To transmit data to a read/write device SLG, the mobile data memory DT
according to the invention has at least one user-programmable electronic memory MEM with a fixed memory size FIX for storing data, such that at least a predefinable amount of user data DATA can be stored in the memory MEM. In addition, the mobile data memory DT
has a first coding device KE1, at least for transmitting data from the electronic memory MEM.
The mobile data memory DT further has storage means for storing the coded value ANZ
of the predefinable number of user data DATA. In particular, the electronic memory MEM is used for storing the coded value ANZ of the amount of user data DATA.

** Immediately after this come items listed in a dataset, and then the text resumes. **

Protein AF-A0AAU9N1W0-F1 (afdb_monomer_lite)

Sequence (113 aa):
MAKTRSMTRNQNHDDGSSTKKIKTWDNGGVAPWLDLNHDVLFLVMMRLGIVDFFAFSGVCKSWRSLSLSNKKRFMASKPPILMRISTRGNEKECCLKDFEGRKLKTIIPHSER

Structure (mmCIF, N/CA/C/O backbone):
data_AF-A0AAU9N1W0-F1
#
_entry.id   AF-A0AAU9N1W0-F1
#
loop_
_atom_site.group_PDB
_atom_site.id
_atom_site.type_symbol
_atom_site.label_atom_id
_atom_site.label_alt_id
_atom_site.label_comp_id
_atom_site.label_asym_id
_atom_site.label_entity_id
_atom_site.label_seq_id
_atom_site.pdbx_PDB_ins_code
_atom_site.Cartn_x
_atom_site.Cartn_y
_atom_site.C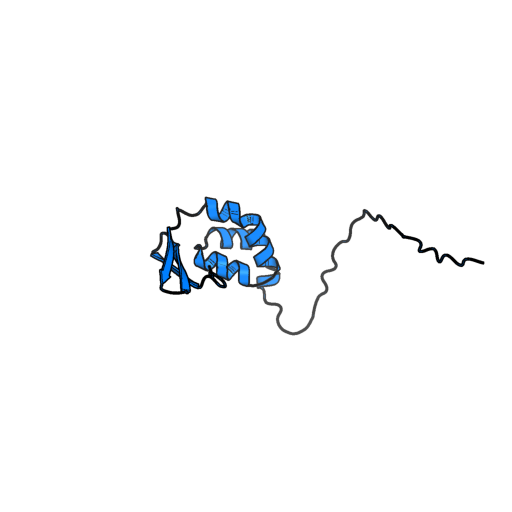artn_z
_atom_site.occupancy
_atom_site.B_iso_or_equiv
_atom_site.auth_seq_id
_atom_site.auth_comp_id
_atom_site.auth_asym_id
_atom_site.auth_atom_id
_atom_site.pdbx_PDB_model_num
ATOM 1 N N . MET A 1 1 ? 59.869 12.575 26.942 1.00 43.62 1 MET A N 1
ATOM 2 C CA . MET A 1 1 ? 59.763 11.940 25.609 1.00 43.62 1 MET A CA 1
ATOM 3 C C . MET A 1 1 ? 58.312 11.546 25.378 1.00 43.62 1 MET A C 1
ATOM 5 O O . MET A 1 1 ? 57.857 10.566 25.950 1.00 43.62 1 MET A O 1
ATOM 9 N N . ALA A 1 2 ? 57.566 12.355 24.627 1.00 40.91 2 ALA A N 1
ATOM 10 C CA . ALA A 1 2 ? 56.167 12.102 24.289 1.00 40.91 2 ALA A CA 1
ATOM 11 C C . ALA A 1 2 ? 56.091 11.577 22.850 1.00 40.91 2 ALA A C 1
ATOM 13 O O . ALA A 1 2 ? 56.709 12.154 21.959 1.00 40.91 2 ALA A O 1
ATOM 14 N N . LYS A 1 3 ? 55.360 10.481 22.622 1.00 43.44 3 LYS A N 1
ATOM 15 C CA . LYS A 1 3 ? 55.134 9.918 21.285 1.00 43.44 3 LYS A CA 1
ATOM 16 C C . LYS A 1 3 ? 53.661 10.091 20.926 1.00 43.44 3 LYS A C 1
ATOM 18 O O . LYS A 1 3 ? 52.831 9.247 21.244 1.00 43.44 3 LYS A O 1
ATOM 23 N N . THR A 1 4 ? 53.335 11.216 20.300 1.00 46.97 4 THR A N 1
ATOM 24 C CA . THR A 1 4 ? 52.032 11.467 19.679 1.00 46.97 4 THR A CA 1
ATOM 25 C C . THR A 1 4 ? 51.969 10.733 18.342 1.00 46.97 4 THR A C 1
ATOM 27 O O . THR A 1 4 ? 52.830 10.890 17.479 1.00 46.97 4 THR A O 1
ATOM 30 N N . ARG A 1 5 ? 50.960 9.877 18.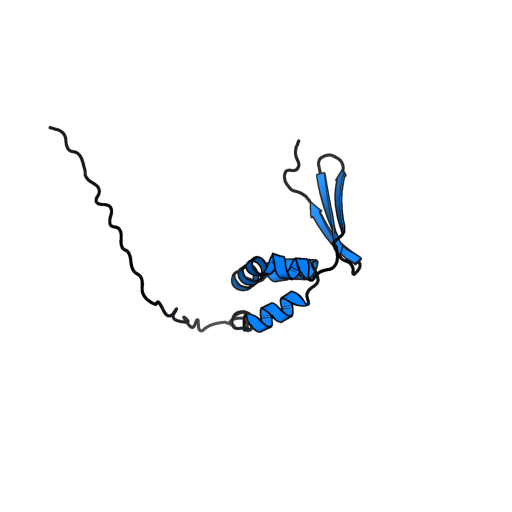179 1.00 45.56 5 ARG A N 1
ATOM 31 C CA . ARG A 1 5 ? 50.696 9.151 16.934 1.00 45.56 5 ARG A CA 1
ATOM 32 C C . ARG A 1 5 ? 49.720 9.999 16.116 1.00 45.56 5 ARG A C 1
ATOM 34 O O . ARG A 1 5 ? 48.571 10.151 16.518 1.00 45.56 5 ARG A O 1
ATOM 41 N N . SER A 1 6 ? 50.190 10.598 15.022 1.00 42.62 6 SER A N 1
ATOM 42 C CA . SER A 1 6 ? 49.324 11.293 14.067 1.00 42.62 6 SER A CA 1
ATOM 43 C C . SER A 1 6 ? 48.512 10.270 13.266 1.00 42.62 6 SER A C 1
ATOM 45 O O . SER A 1 6 ? 49.007 9.193 12.929 1.00 42.62 6 SER A O 1
ATOM 47 N N . MET A 1 7 ? 47.250 10.590 12.983 1.00 37.75 7 MET A N 1
ATOM 48 C CA . MET A 1 7 ? 46.437 9.864 12.010 1.00 37.75 7 MET A CA 1
ATOM 49 C C . MET A 1 7 ? 46.063 10.818 10.882 1.00 37.75 7 MET A C 1
ATOM 51 O O . MET A 1 7 ? 45.383 11.820 11.095 1.00 37.75 7 MET A O 1
ATOM 55 N N . THR A 1 8 ? 46.556 10.513 9.687 1.00 45.19 8 THR A N 1
ATOM 56 C CA . THR A 1 8 ? 46.300 11.254 8.453 1.00 45.19 8 THR A CA 1
ATOM 57 C C . THR A 1 8 ? 44.890 10.926 7.959 1.00 45.19 8 THR A C 1
ATOM 59 O O . THR A 1 8 ? 44.561 9.768 7.708 1.00 45.19 8 THR A O 1
ATOM 62 N N . ARG A 1 9 ? 44.040 11.949 7.845 1.00 38.00 9 ARG A N 1
ATOM 63 C CA . ARG A 1 9 ? 42.681 11.866 7.296 1.00 38.00 9 ARG A CA 1
ATOM 64 C C . ARG A 1 9 ? 42.753 12.074 5.783 1.00 38.00 9 ARG A C 1
ATOM 66 O O . ARG A 1 9 ? 42.900 13.208 5.340 1.00 38.00 9 ARG A O 1
ATOM 73 N N . ASN A 1 10 ? 42.619 11.003 5.004 1.00 48.00 10 ASN A N 1
ATOM 74 C CA . ASN A 1 10 ? 42.475 11.117 3.553 1.00 48.00 10 ASN A CA 1
ATOM 75 C C . ASN A 1 10 ? 41.019 11.451 3.203 1.00 48.00 10 ASN A C 1
ATOM 77 O O . ASN A 1 10 ? 40.102 10.701 3.538 1.00 48.00 10 ASN A O 1
ATOM 81 N N . GLN A 1 11 ? 40.824 12.599 2.555 1.00 49.47 11 GLN A N 1
ATOM 82 C CA . GLN A 1 11 ? 39.613 12.937 1.815 1.00 49.47 11 GLN A CA 1
ATOM 83 C C . GLN A 1 11 ? 39.858 12.577 0.351 1.00 49.47 11 GLN A C 1
ATOM 85 O O . GLN A 1 11 ? 40.803 13.100 -0.230 1.00 49.47 11 GLN A O 1
ATOM 90 N N . ASN A 1 12 ? 39.004 11.738 -0.233 1.00 49.66 12 ASN A N 1
ATOM 91 C CA . ASN A 1 12 ? 38.933 11.583 -1.682 1.00 49.66 12 ASN A CA 1
ATOM 92 C C . ASN A 1 12 ? 37.580 12.120 -2.149 1.00 49.66 12 ASN A C 1
ATOM 94 O O . ASN A 1 12 ? 36.524 11.664 -1.707 1.00 49.66 12 ASN A O 1
ATOM 98 N N . HIS A 1 13 ? 37.672 13.139 -2.992 1.00 50.28 13 HIS A N 1
ATOM 99 C CA . HIS A 1 13 ? 36.611 13.757 -3.764 1.00 50.28 13 HIS A CA 1
ATOM 100 C C . HIS A 1 13 ? 36.705 13.121 -5.151 1.00 50.28 13 HIS A C 1
ATOM 102 O O . HIS A 1 13 ? 37.756 13.235 -5.767 1.00 50.28 13 HIS A O 1
ATOM 108 N N . ASP A 1 14 ? 35.653 12.458 -5.627 1.00 45.44 14 ASP A N 1
ATOM 109 C CA . ASP A 1 14 ? 35.575 11.983 -7.012 1.00 45.44 14 ASP A CA 1
ATOM 110 C C . ASP A 1 14 ? 34.160 12.243 -7.537 1.00 45.44 14 ASP A C 1
ATOM 112 O O . ASP A 1 14 ? 33.207 11.518 -7.241 1.00 45.44 14 ASP A O 1
ATOM 116 N N . ASP A 1 15 ? 34.043 13.331 -8.298 1.00 48.41 15 ASP A N 1
ATOM 117 C CA . ASP A 1 15 ? 33.016 13.502 -9.318 1.00 48.41 15 ASP A CA 1
ATOM 118 C C . ASP A 1 15 ? 33.400 12.640 -10.525 1.00 48.41 15 ASP A C 1
ATOM 120 O O . ASP A 1 15 ? 34.540 12.684 -10.984 1.00 48.41 15 ASP A O 1
ATOM 124 N N . GLY A 1 16 ? 32.442 11.902 -11.090 1.00 38.09 16 GLY A N 1
ATOM 125 C CA . GLY A 1 16 ? 32.616 11.321 -12.422 1.00 38.09 16 GLY A CA 1
ATOM 126 C C . GLY A 1 16 ? 31.997 9.944 -12.608 1.00 38.09 16 GLY A C 1
ATOM 127 O O . GLY A 1 16 ? 32.638 8.928 -12.381 1.00 38.09 16 GLY A O 1
ATOM 128 N N . SER A 1 17 ? 30.754 9.943 -13.094 1.00 55.50 17 SER A N 1
ATOM 129 C CA . SER A 1 17 ? 30.166 8.927 -13.981 1.00 55.50 17 SER A CA 1
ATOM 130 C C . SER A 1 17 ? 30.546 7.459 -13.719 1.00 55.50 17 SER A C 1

According to the invention, only the amount of user data DATA in the electronic memory MEM addressed by the coded value ANZ is transmitted, particularly cyclically, by the first coding device KE1 to the read/write device SLG.
The program flow, illustrated by way of example, starts with program step 0, e.g., after a power-up reset when the mobile data memory DT enters the exciter field. In the following step S2 an internal counter CNT is loaded, e.g., with the value ANZ
'40' of the user data volume DATA from the electronic memory MEM. In program step S3 the mobile data memory DT sends a start/stop identifier SEQ to the read/write device SLG.
Thereafter, in program step S4, the memory area SBD addressed with the user data DATA is read out as a bit sequence. In the example of the figure, this is done in reverse order starting with the address 45 up to address 6. For this purpose, each BIT
that is read out is sent in program step SS and the counter CNT is subsequently lowered.
The steps S4-S7 are cyclically repeated until the counter CNT has the value 0 in program step 7, after which the program goes to step 2 for a new transmission cycle.
The program sequence S 1-S7 can advantageously be implemented simply by circuit and/or program means, e.g., in the coding device KE1 of a mobile data memory DT.
Finally, to carry out the method according to the invention, an identification system IS
can be operated in an ISM frequency band. The identification system IS can consist of at least one read/write device SLG and at least one mobile data memory DT, which transmit data over a contactless data transmission link LS, particularly over an air interface LS, by way of inductive coupling.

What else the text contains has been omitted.